Excerpts from a dataset:
* * * * *

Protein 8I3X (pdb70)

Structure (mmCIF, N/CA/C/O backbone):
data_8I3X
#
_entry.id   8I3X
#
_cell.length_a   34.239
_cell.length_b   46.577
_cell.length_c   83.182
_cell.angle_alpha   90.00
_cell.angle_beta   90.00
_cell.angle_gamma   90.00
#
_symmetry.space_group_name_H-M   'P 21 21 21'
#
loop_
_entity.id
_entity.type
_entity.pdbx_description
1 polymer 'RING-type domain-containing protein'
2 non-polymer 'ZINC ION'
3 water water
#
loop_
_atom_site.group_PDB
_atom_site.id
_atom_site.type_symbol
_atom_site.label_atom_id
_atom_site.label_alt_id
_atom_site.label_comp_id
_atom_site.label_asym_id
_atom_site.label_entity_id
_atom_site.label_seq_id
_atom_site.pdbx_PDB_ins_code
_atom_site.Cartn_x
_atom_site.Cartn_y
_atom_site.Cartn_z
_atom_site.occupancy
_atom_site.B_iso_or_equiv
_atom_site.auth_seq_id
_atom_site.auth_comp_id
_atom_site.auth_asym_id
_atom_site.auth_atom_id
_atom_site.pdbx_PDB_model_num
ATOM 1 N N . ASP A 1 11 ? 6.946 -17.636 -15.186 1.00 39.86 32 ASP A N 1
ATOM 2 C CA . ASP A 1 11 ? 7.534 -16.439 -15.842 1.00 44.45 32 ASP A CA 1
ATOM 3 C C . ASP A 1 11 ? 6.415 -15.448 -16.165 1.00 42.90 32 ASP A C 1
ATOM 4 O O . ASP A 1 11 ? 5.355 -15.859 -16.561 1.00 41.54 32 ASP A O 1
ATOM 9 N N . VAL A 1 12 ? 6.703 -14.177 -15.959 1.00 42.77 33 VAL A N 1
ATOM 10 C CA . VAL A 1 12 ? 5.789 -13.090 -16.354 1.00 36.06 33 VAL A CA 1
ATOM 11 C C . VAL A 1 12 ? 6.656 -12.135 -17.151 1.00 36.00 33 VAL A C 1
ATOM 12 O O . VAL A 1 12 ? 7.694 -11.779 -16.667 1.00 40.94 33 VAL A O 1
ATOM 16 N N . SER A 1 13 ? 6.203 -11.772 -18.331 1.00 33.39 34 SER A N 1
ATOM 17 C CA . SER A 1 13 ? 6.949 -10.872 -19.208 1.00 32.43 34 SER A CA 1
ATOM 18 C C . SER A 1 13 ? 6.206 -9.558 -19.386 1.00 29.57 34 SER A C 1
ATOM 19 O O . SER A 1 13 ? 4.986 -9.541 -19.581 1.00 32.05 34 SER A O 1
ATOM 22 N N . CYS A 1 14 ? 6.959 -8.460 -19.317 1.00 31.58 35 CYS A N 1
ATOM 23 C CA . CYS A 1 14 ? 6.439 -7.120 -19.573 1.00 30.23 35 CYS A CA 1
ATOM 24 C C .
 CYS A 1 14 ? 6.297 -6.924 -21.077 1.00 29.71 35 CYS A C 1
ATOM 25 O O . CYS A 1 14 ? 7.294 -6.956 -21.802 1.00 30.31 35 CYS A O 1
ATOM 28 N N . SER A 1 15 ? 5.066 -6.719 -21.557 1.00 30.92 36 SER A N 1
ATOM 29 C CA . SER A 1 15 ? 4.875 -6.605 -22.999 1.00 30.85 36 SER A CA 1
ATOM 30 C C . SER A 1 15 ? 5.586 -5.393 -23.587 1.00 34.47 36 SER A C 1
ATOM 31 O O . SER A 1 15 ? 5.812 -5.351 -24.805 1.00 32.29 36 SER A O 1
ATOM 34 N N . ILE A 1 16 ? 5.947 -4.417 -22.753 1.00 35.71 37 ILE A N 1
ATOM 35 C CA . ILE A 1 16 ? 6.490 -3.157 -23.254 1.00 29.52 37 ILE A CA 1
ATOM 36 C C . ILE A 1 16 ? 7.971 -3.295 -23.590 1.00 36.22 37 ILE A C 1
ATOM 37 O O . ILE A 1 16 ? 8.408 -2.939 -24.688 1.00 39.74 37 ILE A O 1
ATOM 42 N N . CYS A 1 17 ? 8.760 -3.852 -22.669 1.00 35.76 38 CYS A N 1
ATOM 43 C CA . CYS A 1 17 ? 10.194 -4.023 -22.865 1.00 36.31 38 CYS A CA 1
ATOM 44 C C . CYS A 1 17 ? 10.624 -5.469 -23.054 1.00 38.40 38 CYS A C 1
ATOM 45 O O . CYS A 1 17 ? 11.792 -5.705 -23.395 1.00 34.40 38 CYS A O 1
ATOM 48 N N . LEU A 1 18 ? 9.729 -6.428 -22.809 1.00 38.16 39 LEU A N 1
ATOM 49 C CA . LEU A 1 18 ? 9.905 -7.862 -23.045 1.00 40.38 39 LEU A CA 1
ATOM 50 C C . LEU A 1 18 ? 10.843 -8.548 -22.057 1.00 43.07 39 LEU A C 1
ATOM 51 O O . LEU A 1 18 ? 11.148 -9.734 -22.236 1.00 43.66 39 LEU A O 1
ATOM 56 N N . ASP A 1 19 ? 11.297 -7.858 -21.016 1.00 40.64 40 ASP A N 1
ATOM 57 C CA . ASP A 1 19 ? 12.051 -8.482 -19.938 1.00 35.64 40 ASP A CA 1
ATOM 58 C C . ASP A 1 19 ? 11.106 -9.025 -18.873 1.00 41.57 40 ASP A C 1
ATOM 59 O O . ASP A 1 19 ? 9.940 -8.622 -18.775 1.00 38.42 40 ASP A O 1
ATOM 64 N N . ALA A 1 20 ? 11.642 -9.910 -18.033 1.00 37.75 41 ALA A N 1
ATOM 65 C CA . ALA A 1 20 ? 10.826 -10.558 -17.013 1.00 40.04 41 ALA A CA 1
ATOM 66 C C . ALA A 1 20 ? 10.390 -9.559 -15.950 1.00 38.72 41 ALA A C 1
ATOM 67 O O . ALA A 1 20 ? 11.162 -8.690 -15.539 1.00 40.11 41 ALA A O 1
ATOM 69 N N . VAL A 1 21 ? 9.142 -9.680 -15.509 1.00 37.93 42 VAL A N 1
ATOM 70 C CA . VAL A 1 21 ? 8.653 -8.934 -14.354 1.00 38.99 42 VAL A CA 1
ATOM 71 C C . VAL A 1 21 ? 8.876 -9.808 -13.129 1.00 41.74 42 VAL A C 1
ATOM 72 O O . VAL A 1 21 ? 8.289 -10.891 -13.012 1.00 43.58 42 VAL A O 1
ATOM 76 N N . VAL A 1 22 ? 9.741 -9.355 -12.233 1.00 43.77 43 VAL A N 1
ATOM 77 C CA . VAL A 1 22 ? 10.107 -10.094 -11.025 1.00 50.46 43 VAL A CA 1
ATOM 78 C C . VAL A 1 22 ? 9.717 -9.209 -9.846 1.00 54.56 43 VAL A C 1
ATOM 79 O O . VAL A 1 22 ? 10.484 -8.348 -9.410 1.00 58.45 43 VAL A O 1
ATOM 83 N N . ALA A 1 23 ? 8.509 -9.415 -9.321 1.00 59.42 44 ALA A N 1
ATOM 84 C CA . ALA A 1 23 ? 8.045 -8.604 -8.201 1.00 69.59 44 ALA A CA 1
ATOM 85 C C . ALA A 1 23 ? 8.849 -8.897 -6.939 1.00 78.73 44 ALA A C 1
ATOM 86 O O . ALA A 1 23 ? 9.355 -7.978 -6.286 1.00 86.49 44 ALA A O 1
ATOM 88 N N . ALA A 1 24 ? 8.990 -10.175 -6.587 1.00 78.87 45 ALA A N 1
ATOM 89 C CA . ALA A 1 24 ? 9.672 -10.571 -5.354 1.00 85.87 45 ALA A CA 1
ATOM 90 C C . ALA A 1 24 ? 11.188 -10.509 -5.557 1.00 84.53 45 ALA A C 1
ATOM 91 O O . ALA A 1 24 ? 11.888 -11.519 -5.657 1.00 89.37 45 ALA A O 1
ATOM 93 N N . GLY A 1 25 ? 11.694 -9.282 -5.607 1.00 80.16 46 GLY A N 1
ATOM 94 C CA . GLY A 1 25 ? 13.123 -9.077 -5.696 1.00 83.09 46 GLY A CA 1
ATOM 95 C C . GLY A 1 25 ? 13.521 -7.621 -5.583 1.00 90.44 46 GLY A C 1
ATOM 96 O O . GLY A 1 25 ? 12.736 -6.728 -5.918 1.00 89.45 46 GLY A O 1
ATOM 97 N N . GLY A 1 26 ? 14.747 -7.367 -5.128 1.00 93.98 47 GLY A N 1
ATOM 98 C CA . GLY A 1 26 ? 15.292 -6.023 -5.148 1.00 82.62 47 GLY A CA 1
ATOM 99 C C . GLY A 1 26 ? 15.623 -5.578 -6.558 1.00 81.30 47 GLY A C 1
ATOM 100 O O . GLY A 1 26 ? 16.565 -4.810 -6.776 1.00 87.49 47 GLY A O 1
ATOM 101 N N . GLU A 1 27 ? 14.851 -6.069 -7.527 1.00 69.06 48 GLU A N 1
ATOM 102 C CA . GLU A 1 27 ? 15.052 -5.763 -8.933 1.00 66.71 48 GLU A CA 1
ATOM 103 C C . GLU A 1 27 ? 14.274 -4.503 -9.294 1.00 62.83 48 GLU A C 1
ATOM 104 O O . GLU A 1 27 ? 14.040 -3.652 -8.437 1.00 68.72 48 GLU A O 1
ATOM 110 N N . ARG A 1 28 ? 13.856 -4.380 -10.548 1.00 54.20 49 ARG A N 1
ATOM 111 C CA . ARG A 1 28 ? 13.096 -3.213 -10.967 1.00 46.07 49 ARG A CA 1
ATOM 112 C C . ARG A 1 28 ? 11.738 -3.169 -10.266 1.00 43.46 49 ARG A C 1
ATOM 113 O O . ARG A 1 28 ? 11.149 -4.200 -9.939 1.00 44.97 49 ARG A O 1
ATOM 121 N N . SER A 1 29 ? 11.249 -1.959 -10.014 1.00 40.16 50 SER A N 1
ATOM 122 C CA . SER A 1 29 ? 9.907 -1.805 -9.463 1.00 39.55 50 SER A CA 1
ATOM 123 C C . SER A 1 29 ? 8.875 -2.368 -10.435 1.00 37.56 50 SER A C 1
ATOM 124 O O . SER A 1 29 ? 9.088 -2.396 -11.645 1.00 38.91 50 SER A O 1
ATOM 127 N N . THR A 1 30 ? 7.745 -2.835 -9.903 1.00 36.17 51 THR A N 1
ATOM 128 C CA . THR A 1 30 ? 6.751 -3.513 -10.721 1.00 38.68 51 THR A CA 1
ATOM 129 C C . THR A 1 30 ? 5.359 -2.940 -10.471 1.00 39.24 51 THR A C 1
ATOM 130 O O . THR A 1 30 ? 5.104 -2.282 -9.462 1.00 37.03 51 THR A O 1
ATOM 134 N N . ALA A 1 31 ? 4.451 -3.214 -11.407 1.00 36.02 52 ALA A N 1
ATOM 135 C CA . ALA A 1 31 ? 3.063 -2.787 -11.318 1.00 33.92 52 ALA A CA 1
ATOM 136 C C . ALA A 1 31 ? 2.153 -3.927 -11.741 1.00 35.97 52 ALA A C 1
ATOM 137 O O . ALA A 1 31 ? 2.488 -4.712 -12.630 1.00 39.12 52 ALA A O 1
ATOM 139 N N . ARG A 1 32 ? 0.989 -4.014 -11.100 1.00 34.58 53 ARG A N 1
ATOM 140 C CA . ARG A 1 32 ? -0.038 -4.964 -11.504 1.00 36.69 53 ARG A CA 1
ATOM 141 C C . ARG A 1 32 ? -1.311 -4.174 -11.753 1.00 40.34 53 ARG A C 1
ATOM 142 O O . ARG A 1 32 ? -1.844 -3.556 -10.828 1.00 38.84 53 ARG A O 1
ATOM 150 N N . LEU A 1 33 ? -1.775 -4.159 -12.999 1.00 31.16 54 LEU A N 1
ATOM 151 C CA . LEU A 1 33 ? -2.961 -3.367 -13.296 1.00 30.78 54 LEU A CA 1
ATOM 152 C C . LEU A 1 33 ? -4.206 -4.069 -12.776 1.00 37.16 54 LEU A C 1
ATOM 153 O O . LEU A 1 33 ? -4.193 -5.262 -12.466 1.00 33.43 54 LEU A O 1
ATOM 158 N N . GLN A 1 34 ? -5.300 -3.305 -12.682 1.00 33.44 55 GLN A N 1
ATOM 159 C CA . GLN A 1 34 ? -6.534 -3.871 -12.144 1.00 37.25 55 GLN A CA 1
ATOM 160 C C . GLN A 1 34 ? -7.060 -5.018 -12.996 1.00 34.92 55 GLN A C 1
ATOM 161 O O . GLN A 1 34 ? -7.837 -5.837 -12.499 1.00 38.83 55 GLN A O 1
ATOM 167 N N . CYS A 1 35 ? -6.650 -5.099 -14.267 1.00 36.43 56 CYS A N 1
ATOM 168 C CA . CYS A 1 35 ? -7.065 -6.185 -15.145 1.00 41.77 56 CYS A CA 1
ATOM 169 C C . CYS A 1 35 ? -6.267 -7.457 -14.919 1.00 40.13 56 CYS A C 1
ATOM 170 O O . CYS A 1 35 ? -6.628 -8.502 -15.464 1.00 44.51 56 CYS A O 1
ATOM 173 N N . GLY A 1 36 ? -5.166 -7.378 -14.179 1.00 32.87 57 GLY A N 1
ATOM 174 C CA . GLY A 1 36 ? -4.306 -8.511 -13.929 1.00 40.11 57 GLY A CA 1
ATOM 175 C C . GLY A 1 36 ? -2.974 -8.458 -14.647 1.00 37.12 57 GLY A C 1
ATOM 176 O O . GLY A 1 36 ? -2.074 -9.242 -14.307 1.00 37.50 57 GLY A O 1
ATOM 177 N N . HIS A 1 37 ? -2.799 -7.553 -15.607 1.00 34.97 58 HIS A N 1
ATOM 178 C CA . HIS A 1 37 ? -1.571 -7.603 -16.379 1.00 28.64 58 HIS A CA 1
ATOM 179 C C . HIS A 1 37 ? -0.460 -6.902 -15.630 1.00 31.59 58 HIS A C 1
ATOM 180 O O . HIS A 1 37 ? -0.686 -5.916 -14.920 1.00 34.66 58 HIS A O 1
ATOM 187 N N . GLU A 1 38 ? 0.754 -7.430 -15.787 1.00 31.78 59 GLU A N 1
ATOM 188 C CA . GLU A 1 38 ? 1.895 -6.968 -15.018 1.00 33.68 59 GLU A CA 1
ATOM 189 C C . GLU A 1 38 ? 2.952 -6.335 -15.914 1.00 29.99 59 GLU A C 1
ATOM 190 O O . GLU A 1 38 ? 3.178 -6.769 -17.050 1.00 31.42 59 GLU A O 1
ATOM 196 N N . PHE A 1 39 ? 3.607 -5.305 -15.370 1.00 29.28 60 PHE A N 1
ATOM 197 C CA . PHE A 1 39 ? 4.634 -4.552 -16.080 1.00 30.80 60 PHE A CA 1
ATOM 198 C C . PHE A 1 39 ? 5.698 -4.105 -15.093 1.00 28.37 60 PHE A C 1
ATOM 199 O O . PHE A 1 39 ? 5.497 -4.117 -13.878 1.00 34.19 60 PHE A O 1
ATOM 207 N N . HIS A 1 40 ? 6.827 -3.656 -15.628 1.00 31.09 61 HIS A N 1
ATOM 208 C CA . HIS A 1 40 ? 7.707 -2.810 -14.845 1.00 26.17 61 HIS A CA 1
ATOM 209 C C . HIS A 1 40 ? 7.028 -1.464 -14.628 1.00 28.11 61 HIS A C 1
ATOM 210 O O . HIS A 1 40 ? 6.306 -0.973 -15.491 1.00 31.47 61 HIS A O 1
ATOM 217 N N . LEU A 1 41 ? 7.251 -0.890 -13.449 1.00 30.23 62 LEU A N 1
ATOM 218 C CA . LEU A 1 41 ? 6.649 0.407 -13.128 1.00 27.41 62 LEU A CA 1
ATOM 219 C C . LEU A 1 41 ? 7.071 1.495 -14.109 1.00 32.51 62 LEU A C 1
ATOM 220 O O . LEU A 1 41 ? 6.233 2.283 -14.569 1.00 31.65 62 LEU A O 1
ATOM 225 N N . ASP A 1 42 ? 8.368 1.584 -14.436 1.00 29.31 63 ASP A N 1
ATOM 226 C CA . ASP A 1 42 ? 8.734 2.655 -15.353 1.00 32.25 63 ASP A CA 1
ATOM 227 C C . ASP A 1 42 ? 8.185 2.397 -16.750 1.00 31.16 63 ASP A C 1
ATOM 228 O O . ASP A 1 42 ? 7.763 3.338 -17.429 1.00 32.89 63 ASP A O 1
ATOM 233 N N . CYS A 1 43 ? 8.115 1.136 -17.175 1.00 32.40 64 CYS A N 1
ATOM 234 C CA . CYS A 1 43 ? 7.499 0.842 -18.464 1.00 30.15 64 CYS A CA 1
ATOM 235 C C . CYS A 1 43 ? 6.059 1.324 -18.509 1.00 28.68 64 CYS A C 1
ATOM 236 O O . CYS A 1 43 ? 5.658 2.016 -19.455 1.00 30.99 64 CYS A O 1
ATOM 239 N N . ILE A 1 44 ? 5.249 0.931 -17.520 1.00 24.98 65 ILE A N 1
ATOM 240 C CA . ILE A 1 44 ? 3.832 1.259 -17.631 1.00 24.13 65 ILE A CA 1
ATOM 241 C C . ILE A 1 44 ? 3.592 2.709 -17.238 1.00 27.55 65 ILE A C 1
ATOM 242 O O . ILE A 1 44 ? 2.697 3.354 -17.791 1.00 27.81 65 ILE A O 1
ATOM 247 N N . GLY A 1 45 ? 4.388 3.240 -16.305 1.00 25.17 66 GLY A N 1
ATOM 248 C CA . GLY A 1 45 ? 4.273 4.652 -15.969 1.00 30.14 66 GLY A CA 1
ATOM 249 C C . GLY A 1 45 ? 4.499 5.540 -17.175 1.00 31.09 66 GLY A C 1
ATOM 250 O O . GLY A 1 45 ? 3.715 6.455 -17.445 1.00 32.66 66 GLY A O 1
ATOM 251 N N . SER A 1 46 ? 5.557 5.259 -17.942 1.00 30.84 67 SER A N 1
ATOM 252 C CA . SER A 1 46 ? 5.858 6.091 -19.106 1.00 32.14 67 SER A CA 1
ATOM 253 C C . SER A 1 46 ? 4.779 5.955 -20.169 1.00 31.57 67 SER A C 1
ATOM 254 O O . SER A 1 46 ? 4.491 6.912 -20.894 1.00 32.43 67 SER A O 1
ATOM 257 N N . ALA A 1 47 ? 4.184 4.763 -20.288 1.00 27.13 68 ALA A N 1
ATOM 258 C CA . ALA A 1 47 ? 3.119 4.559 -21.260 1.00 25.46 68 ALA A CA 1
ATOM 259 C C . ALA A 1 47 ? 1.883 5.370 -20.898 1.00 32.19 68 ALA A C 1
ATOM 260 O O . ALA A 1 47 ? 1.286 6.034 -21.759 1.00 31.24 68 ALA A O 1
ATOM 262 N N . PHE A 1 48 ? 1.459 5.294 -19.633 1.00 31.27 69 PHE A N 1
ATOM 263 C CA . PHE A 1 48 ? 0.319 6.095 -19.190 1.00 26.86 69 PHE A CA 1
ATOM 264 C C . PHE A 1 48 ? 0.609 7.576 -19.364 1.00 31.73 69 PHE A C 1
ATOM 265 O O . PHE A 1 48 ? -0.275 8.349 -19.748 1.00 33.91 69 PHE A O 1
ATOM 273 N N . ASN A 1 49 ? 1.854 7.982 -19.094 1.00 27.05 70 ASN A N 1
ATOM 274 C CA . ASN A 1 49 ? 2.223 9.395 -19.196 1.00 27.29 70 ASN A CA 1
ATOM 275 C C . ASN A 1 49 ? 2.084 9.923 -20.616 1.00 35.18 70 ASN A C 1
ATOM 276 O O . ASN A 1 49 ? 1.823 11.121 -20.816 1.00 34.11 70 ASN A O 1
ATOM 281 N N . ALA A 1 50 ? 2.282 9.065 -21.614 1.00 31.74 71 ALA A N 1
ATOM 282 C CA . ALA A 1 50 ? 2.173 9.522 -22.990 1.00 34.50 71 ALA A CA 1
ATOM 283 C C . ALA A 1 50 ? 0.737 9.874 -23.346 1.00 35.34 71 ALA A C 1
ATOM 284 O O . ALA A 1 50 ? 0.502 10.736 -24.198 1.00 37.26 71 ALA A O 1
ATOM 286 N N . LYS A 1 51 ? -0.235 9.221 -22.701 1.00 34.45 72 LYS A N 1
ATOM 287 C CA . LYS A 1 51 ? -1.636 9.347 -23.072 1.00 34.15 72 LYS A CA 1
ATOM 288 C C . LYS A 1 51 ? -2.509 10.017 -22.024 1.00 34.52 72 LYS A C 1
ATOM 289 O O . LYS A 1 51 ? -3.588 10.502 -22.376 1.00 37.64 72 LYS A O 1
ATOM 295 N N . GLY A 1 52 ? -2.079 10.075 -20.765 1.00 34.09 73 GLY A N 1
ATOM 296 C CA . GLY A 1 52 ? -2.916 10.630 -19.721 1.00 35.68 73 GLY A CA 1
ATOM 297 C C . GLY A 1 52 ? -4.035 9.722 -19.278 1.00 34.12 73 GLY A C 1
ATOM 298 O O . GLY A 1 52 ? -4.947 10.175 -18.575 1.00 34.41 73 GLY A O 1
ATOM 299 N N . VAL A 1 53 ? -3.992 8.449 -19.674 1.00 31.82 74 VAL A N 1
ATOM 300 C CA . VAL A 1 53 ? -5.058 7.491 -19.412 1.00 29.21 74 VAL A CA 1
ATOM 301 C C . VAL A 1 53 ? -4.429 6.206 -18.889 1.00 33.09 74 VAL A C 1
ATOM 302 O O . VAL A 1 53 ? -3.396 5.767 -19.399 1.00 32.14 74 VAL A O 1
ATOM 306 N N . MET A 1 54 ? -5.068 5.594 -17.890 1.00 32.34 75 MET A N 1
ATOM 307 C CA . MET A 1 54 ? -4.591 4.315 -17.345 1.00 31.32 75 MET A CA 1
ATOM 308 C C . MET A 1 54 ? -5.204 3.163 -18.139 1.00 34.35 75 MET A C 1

* * * * *

How to complete this task –
Print again the lines of the entries above that fall between the line holding "ATOM 36 C C" and the line holding "ATOM 83 N N", inclusive, exactly as they stand.

Written reply –
ATOM 36 C C . ILE A 1 16 ? 7.971 -3.295 -23.590 1.00 36.22 37 ILE A C 1
ATOM 37 O O . ILE A 1 16 ? 8.408 -2.939 -24.688 1.00 39.74 37 ILE A O 1
ATOM 42 N N . CYS A 1 17 ? 8.760 -3.852 -22.669 1.00 35.76 38 CYS A N 1
ATOM 43 C CA . CYS A 1 17 ? 10.194 -4.023 -22.865 1.00 36.31 38 CYS A CA 1
ATOM 44 C C . CYS A 1 17 ? 10.624 -5.469 -23.054 1.00 38.40 38 CYS A C 1
ATOM 45 O O . CYS A 1 17 ? 11.792 -5.705 -23.395 1.00 34.40 38 CYS A O 1
ATOM 48 N N . LEU A 1 18 ? 9.729 -6.428 -22.809 1.00 38.16 39 LEU A N 1
ATOM 49 C CA . LEU A 1 18 ? 9.905 -7.862 -23.045 1.00 40.38 39 LEU A CA 1
ATOM 50 C C . LEU A 1 18 ? 10.843 -8.548 -22.057 1.00 43.07 39 LEU A C 1
ATOM 51 O O . LEU A 1 18 ? 11.148 -9.734 -22.236 1.00 43.66 39 LEU A O 1
ATOM 56 N N . ASP A 1 19 ? 11.297 -7.858 -21.016 1.00 40.64 40 ASP A N 1
ATOM 57 C CA . ASP A 1 19 ? 12.051 -8.482 -19.938 1.00 35.64 40 ASP A CA 1
ATOM 58 C C . ASP A 1 19 ? 11.106 -9.025 -18.873 1.00 41.57 40 ASP A C 1
ATOM 59 O O . ASP A 1 19 ? 9.940 -8.622 -18.775 1.00 38.42 40 ASP A O 1
ATOM 64 N N . ALA A 1 20 ? 11.642 -9.910 -18.033 1.00 37.75 41 ALA A N 1
ATOM 65 C CA . ALA A 1 20 ? 10.826 -10.558 -17.013 1.00 40.04 41 ALA A CA 1
ATOM 66 C C . ALA A 1 20 ? 10.390 -9.559 -15.950 1.00 38.72 41 ALA A C 1
ATOM 67 O O . ALA A 1 20 ? 11.162 -8.690 -15.539 1.00 40.11 41 ALA A O 1
ATOM 69 N N . VAL A 1 21 ? 9.142 -9.680 -15.509 1.00 37.93 42 VAL A N 1
ATOM 70 C CA . VAL A 1 21 ? 8.653 -8.934 -14.354 1.00 38.99 42 VAL A CA 1
ATOM 71 C C . VAL A 1 21 ? 8.876 -9.808 -13.129 1.00 41.74 42 VAL A C 1
ATOM 72 O O . VAL A 1 21 ? 8.289 -10.891 -13.012 1.00 43.58 42 VAL A O 1
ATOM 76 N N . VAL A 1 22 ? 9.741 -9.355 -12.233 1.00 43.77 43 VAL A N 1
ATOM 77 C CA . VAL A 1 22 ? 10.107 -10.094 -11.025 1.00 50.46 43 VAL A CA 1
ATOM 78 C C . VAL A 1 22 ? 9.717 -9.209 -9.846 1.00 54.56 43 VAL A C 1
ATOM 79 O O . VAL A 1 22 ? 10.484 -8.348 -9.410 1.00 58.45 43 VAL A O 1
ATOM 83 N N . ALA A 1 23 ? 8.509 -9.415 -9.321 1.00 59.42 44 ALA A N 1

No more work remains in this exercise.